Hará pronto 35 años de mis días en Kiev, a donde llegué por tren -toda una
noche blanca y mágica de samovares- desde Moscú. Tiempo de perestroika,
de deshielo en pleno noviembre (-20°), de calles regadas con un líquido lechoso
que nos recordaba la cercanía de las tierras arrasadas de Chernóbil.
En Kiev viví el orgullo de su gente por haber resistido ante los ejércitos
de la locura imperialista nazi, supe de su veneración por los niños, que fueron
futuro después de los millones -entre seis y siete- de ucranianos muertos
(bombardeados, fusilados, ahorcados, hambrientos… asesinados) en esa guerra que
en aquella Unión de Repúblicas Socialistas Soviéticas llamaban Gran Guerra Patria. Me confesaron allí,
casi al oído, su vergüenza por la intervención en Afganistán (la sala ad hoc en el museo estaba cerrada) y,
además de a la Ópera y al monasterio de Labra (y allí los ojos más hermosos que
he visto nunca), me llevaron a un koljós
del que nada diré.
Paseé por las calles que ahora quieren mancillar otros tanques -los mismos
de antaño con otras banderas-, esas que han vaciado de vida para sembrarlas de
muerte y miedo los mismos fanáticos imperialistas que hasta ayer se decían
hermanos y vecinos de buena voluntad. Los mismos, Putin su sombra y su cara,
que en unos días han echado por tierra decenas de años de movilizaciones y
luchas, de negociaciones y acuerdos, de convenciones y tratados por el desarme
y la paz, por la reducción y la destrucción de los arsenales nucleares.

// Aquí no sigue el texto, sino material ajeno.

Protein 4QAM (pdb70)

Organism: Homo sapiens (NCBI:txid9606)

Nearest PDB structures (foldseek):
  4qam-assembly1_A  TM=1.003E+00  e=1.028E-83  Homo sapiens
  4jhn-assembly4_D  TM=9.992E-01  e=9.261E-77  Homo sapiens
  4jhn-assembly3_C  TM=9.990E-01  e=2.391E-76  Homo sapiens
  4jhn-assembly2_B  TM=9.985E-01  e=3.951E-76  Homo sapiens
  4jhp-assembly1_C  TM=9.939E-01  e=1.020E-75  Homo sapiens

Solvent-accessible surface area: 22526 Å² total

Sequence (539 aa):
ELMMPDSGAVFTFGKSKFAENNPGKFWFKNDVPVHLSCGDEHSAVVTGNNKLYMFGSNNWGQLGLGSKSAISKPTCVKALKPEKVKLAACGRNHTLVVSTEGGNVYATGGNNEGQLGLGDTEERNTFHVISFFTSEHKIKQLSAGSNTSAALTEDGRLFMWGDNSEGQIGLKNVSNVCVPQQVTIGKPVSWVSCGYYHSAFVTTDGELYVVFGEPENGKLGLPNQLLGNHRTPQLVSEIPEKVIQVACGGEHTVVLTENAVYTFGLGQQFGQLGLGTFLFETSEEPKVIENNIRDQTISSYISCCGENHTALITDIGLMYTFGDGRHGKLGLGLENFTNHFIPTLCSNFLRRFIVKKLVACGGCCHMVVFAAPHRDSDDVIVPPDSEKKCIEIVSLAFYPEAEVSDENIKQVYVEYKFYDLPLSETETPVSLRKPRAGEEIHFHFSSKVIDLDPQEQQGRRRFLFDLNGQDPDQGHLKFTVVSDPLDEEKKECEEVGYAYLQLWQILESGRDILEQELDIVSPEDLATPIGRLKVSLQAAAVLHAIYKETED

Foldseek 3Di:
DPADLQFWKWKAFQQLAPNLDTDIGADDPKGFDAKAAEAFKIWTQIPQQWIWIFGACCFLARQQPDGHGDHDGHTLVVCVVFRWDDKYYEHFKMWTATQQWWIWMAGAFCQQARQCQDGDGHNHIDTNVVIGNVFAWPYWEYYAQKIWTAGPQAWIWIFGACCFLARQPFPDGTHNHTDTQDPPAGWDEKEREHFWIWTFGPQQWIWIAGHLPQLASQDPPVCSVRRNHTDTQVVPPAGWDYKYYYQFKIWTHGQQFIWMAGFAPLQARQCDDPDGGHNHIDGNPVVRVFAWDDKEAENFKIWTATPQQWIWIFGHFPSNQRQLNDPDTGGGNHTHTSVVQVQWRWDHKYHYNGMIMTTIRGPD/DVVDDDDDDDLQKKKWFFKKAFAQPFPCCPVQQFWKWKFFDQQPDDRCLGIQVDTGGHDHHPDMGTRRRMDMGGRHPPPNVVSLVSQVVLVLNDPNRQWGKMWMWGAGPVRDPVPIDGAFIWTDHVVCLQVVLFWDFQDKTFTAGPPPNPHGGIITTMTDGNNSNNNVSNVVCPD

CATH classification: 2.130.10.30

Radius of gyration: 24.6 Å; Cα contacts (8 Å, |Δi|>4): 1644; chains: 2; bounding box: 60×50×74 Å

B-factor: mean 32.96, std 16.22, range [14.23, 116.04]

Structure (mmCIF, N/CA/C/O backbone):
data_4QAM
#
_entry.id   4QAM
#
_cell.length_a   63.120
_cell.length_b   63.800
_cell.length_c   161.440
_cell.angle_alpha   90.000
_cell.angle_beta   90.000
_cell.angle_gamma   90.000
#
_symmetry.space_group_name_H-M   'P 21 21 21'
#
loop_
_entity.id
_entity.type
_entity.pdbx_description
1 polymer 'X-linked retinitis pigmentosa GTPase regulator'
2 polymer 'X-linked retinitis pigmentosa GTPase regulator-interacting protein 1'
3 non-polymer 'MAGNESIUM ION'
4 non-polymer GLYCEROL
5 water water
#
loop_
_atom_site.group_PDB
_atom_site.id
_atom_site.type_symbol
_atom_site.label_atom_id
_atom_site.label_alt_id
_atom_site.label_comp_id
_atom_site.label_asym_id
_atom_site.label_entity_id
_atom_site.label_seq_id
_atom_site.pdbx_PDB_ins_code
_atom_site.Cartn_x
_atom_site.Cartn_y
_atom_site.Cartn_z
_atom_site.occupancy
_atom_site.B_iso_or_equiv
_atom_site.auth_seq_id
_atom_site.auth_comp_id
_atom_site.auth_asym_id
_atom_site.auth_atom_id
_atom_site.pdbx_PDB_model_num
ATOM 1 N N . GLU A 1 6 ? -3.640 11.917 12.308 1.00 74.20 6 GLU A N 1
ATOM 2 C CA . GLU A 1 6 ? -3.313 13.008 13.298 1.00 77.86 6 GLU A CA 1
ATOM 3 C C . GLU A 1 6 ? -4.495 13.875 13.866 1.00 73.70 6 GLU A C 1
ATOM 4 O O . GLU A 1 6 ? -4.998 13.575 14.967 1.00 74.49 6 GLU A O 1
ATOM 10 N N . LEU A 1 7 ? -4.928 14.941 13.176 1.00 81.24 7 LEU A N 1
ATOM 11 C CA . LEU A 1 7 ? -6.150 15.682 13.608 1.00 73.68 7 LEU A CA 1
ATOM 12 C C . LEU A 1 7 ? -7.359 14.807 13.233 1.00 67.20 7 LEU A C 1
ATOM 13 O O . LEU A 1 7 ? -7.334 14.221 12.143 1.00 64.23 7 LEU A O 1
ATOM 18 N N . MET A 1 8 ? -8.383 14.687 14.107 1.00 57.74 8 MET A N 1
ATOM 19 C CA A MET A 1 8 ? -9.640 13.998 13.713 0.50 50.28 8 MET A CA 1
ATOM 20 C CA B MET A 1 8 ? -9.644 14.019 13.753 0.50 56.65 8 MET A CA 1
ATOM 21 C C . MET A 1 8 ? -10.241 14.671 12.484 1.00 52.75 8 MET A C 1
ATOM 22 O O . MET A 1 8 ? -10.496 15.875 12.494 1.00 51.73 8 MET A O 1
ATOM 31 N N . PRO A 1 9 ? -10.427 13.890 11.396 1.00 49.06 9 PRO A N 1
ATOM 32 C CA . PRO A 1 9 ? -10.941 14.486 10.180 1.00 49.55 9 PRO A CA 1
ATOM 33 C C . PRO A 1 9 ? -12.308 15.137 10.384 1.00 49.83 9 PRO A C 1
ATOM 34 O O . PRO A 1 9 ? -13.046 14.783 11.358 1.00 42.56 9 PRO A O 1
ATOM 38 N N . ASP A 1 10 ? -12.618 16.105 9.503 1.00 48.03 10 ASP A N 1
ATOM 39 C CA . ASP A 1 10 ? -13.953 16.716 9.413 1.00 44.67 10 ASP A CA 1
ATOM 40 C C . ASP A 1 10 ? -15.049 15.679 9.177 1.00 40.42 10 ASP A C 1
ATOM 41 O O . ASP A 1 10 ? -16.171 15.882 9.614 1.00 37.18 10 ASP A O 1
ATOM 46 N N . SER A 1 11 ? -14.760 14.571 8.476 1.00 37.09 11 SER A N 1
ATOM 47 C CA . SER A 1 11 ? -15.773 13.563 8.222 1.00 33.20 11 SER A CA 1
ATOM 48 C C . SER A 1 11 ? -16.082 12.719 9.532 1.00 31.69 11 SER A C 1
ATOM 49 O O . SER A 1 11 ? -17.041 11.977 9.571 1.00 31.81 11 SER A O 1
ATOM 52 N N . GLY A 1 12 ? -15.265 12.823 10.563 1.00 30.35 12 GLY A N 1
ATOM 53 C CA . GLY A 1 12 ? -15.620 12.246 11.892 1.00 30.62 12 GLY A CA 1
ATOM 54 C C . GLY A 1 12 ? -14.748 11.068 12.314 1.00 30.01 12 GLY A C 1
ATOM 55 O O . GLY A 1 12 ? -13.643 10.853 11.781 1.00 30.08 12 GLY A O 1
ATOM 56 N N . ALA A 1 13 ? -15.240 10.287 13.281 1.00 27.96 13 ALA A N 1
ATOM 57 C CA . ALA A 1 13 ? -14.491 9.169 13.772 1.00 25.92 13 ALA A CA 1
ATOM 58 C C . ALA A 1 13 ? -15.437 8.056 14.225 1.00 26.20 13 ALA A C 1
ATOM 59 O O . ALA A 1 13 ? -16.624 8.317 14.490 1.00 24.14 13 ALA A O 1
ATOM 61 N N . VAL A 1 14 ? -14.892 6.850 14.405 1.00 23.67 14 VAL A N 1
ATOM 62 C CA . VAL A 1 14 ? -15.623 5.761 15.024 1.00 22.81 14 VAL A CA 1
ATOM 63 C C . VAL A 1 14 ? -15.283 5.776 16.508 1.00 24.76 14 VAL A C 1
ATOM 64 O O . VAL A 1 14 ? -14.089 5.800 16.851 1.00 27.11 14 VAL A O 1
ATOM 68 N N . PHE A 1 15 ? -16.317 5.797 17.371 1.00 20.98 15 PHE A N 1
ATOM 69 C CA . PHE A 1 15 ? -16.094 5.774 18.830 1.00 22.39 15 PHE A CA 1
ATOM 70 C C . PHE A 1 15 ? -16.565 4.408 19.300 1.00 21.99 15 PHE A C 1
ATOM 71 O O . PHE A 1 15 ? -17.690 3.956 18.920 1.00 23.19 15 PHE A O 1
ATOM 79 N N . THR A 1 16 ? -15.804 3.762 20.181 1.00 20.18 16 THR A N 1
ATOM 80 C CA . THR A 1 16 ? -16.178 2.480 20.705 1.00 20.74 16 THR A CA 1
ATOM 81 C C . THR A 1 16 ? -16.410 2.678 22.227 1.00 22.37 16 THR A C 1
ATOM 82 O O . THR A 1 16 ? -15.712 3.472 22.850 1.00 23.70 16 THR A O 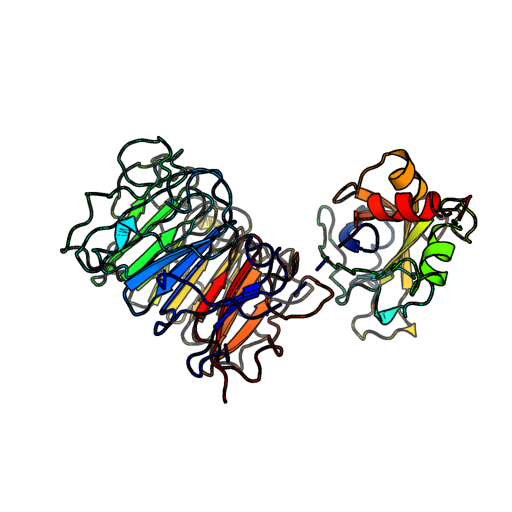1
ATOM 86 N N . PHE A 1 17 ? -17.410 1.963 22.759 1.00 21.56 17 PHE A N 1
ATOM 87 C CA . PHE A 1 17 ? -17.752 1.983 24.177 1.00 19.76 17 PHE A CA 1
ATOM 88 C C . PHE A 1 17 ? -17.908 0.568 24.628 1.00 20.31 17 PHE A C 1
ATOM 89 O O . PHE A 1 17 ? -18.373 -0.282 23.859 1.00 20.55 17 PHE A O 1
ATOM 97 N N . GLY A 1 18 ? -17.651 0.343 25.912 1.00 21.19 18 GLY A N 1
ATOM 98 C CA . GLY A 1 18 ? -17.841 -1.007 26.488 1.00 21.10 18 GLY A CA 1
ATOM 99 C C . GLY A 1 18 ? -16.619 -1.889 26.296 1.00 26.58 18 GLY A C 1
ATOM 100 O O . GLY A 1 18 ? -15.538 -1.437 25.991 1.00 30.18 18 GLY A O 1
ATOM 101 N N . LYS A 1 19 ? -16.840 -3.181 26.391 1.00 28.26 19 LYS A N 1
ATOM 102 C CA . LYS A 1 19 ? -15.796 -4.172 26.134 1.00 31.59 19 LYS A CA 1
ATOM 103 C C . LYS A 1 19 ? -15.739 -4.495 24.612 1.00 31.50 19 LYS A C 1
ATOM 104 O O . LYS A 1 19 ? -16.151 -5.615 24.137 1.00 30.48 19 LYS A O 1
ATOM 110 N N . SER A 1 20 ? -15.200 -3.573 23.814 1.00 30.41 20 SER A N 1
ATOM 111 C CA . SER A 1 20 ? -15.155 -3.843 22.332 1.00 34.95 20 SER A CA 1
ATOM 112 C C . SER A 1 20 ? -13.916 -4.627 21.939 1.00 36.54 20 SER A C 1
ATOM 113 O O . SER A 1 20 ? -13.823 -5.023 20.763 1.00 35.25 20 SER A O 1
ATOM 116 N N . LYS A 1 21 ? -12.967 -4.799 22.896 1.00 37.28 21 LYS A N 1
ATOM 117 C CA . LYS A 1 21 ? -11.609 -5.399 22.664 1.00 42.37 21 LYS A CA 1
ATOM 118 C C . LYS A 1 21 ? -10.608 -4.417 22.021 1.00 45.12 21 LYS A C 1
ATOM 119 O O . LYS A 1 21 ? -9.473 -4.808 21.687 1.00 63.39 21 LYS A O 1
ATOM 125 N N . PHE A 1 22 ? -11.041 -3.161 21.829 1.00 39.22 22 PHE A N 1
ATOM 126 C CA . PHE A 1 22 ? -10.224 -2.090 21.246 1.00 40.21 22 PHE A CA 1
ATOM 127 C C . PHE A 1 22 ? -9.792 -1.117 22.377 1.00 42.75 22 PHE A C 1
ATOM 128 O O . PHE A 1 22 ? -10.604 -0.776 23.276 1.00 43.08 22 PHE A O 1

Cuando mis días en Kiev acabábamos de perder en España el referéndum sobre
nuestra incorporación a la OTAN. Hoy pienso casi lo mismo, por no decir que
casi peor que entonces, de ese aparato militar, monstruo insaciable, que
engulle sin cesar armas, vidas y dineros. Pero no me confundo: hay una guerra
en la Europa que soñó la paz perpetua, y
un solo y único agresor, el aparato militar zarimperialista conducido por las
élites extractivas (oligarcas los llaman en la prensa) que han dejado en la
noche del olvido las nobles metas de aquel Gorbachov al que no le permitieron
cambiar la historia.
Los Putin, que no Rusia ni el pueblo ruso, desencadenando una guerra
económiconacionalista absurda y asesina, son los que están moviendo al mundo de
nuevo hacia el rearme, la desconfianza y el miedo. El cultivo perfecto para el
auge del fascismo. Ese en el que se
basarán, para mejor justificarla, los profetas de la ampliación y expansión sin
fin de la OTAN y su capacidad de destrucción.

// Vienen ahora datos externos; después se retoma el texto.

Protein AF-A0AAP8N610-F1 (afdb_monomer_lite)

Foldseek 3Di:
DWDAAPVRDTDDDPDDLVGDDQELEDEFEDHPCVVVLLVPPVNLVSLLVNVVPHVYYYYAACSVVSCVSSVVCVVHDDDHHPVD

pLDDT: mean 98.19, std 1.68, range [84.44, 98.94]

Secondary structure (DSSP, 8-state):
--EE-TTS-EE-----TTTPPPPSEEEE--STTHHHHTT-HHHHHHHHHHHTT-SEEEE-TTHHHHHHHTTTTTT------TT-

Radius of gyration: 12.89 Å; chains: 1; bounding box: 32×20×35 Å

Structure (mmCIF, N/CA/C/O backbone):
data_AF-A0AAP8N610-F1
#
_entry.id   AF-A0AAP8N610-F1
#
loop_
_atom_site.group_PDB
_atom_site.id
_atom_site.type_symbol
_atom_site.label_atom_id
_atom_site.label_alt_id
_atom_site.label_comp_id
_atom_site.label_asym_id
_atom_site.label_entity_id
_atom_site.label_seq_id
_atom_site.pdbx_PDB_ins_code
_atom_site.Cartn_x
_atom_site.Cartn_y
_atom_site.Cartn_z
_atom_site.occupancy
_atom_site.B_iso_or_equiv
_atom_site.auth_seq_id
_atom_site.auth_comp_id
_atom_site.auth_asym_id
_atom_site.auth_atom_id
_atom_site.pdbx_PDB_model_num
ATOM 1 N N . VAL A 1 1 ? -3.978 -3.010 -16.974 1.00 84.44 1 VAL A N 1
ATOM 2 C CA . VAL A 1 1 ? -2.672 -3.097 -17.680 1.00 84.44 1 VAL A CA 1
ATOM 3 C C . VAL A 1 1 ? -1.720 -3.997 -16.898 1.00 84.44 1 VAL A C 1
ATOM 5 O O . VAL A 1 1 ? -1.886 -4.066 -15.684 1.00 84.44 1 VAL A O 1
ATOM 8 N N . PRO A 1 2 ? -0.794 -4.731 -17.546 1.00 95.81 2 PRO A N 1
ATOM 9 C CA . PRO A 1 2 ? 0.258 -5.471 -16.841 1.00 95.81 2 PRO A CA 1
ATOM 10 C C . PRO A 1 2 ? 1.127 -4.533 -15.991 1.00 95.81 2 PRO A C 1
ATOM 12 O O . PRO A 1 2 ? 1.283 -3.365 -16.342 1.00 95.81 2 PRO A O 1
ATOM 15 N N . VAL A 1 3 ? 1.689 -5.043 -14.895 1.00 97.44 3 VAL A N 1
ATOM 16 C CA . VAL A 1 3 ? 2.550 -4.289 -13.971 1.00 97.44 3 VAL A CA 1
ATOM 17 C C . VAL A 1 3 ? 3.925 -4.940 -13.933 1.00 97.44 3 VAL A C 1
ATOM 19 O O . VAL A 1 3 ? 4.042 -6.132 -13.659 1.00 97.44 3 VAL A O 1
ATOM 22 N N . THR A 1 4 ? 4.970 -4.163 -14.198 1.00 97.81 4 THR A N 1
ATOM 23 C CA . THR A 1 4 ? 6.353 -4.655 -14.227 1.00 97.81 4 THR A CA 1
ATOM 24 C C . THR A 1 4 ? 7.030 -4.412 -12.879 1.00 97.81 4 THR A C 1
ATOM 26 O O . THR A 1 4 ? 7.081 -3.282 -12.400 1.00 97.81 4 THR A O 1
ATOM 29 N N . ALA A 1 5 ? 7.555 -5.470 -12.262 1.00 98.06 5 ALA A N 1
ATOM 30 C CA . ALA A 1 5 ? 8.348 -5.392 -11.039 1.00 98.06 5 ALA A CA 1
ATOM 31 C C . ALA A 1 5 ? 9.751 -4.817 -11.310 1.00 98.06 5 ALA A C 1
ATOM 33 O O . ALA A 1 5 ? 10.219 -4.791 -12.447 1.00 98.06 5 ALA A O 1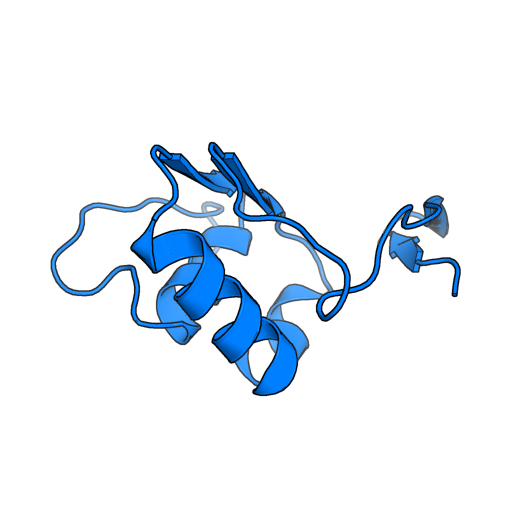
ATOM 34 N N . SER A 1 6 ? 10.475 -4.424 -10.256 1.00 96.25 6 SER A N 1
ATOM 35 C CA . SER A 1 6 ? 11.829 -3.849 -10.372 1.00 96.25 6 SER A CA 1
ATOM 36 C C . SER A 1 6 ? 12.855 -4.775 -11.035 1.00 96.25 6 SER A C 1
ATOM 38 O O . SER A 1 6 ? 13.866 -4.303 -11.542 1.00 96.25 6 SER A O 1
ATOM 40 N N . THR A 1 7 ? 12.604 -6.084 -11.045 1.00 97.38 7 THR A N 1
ATOM 41 C CA . THR A 1 7 ? 13.445 -7.094 -11.702 1.00 97.38 7 THR A CA 1
ATOM 42 C C . THR A 1 7 ? 13.092 -7.320 -13.176 1.00 97.38 7 THR A C 1
ATOM 44 O O . THR A 1 7 ? 13.699 -8.170 -13.820 1.00 97.38 7 THR A O 1
ATOM 47 N N . GLY A 1 8 ? 12.092 -6.614 -13.713 1.00 97.38 8 GLY A N 1
ATOM 48 C CA . GLY A 1 8 ? 11.570 -6.821 -15.067 1.00 97.38 8 GLY A CA 1
ATOM 49 C C . GLY A 1 8 ? 10.503 -7.917 -15.178 1.00 97.38 8 GLY A C 1
ATOM 50 O O . GLY A 1 8 ? 9.914 -8.078 -16.244 1.00 97.38 8 GLY A O 1
ATOM 51 N N . LEU A 1 9 ? 10.206 -8.649 -14.095 1.00 98.38 9 LEU A N 1
ATOM 52 C CA . LEU A 1 9 ? 9.111 -9.623 -14.075 1.00 98.38 9 LEU A CA 1
ATOM 53 C C . LEU A 1 9 ? 7.762 -8.917 -14.263 1.00 98.38 9 LEU A C 1
ATOM 55 O O . LEU A 1 9 ? 7.445 -7.975 -13.540 1.00 98.38 9 LEU A O 1
ATOM 59 N N . VAL A 1 10 ? 6.945 -9.405 -15.196 1.00 98.44 10 VAL A N 1
ATOM 60 C CA . VAL A 1 10 ? 5.623 -8.839 -15.483 1.00 98.44 10 VAL A CA 1
ATOM 61 C C . VAL A 1 10 ? 4.545 -9.616 -14.735 1.00 98.44 10 VAL A C 1
ATOM 63 O O . VAL A 1 10 ? 4.400 -10.826 -14.899 1.00 98.44 10 VAL A O 1
ATOM 66 N N . LEU A 1 11 ? 3.765 -8.900 -13.933 1.00 98.25 11 LEU A N 1
ATOM 67 C CA . LEU A 1 11 ? 2.613 -9.404 -13.198 1.00 98.25 11 LEU A CA 1
ATOM 68 C C . LEU A 1 11 ? 1.319 -8.924 -13.860 1.00 98.25 11 LEU A C 1
ATOM 70 O O . LEU A 1 11 ? 1.249 -7.839 -14.443 1.00 98.25 11 LEU A O 1
ATOM 74 N N . LYS A 1 12 ? 0.265 -9.734 -13.753 1.00 98.25 12 LYS A N 1
ATOM 75 C CA . LYS A 1 12 ? -1.067 -9.400 -14.259 1.00 98.25 12 LYS A CA 1
ATOM 76 C C . LYS A 1 12 ? -2.006 -9.124 -13.080 1.00 98.25 12 LYS A C 1
ATOM 78 O O . LYS A 1 12 ? -2.365 -10.074 -12.387 1.00 98.25 12 LYS A O 1
ATOM 83 N N . PRO A 1 13 ? -2.435 -7.867 -12.863 1.00 98.06 13 PRO A N 1
ATOM 84 C CA . PRO A 1 13 ? -3.518 -7.574 -11.932 1.00 98.06 13 PRO A CA 1
ATOM 85 C C . PRO A 1 13 ? -4.802 -8.285 -12.361 1.00 98.06 13 PRO A C 1
ATOM 87 O O . PRO A 1 13 ? -5.102 -8.380 -13.554 1.00 98.06 13 PRO A O 1
ATOM 90 N N . THR A 1 14 ? -5.559 -8.779 -11.389 1.00 98.31 14 THR A N 1
ATOM 91 C CA . THR A 1 14 ? -6.830 -9.479 -11.623 1.00 98.31 14 THR A CA 1
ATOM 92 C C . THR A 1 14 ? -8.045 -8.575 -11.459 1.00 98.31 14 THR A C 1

No me alegra nada, por eso, que Alemania anuncie el refuerzo de su Ejército
e inicie lo que será sin duda alguna un camino seguro hacia el incremento del
presupuesto militar en todos los países de la UE. Serán las armas -y sus
fabricantes y sus traficantes- y los ejércitos, que no la educación, las
pensiones y la sanidad, las que se beneficien de las consecuencias de la locura
fría de los Putines todos.
Como no me gustaría tampoco que las sanciones económicas acabaran
arrastrando al pueblo ruso no hacia una exigencia mayor de democracia y
libertad sino al sentimiento victimista de estar doblemente acorralado: por sus
plutócratas autóctonos y ‘los occidentales’, que decía ayer su embajador en la
ONU.
En ruso, mundo y paz son la misma palabra.
A mi me gustaría tener una que significara a la vez mundo y paz, libertad y
democracia.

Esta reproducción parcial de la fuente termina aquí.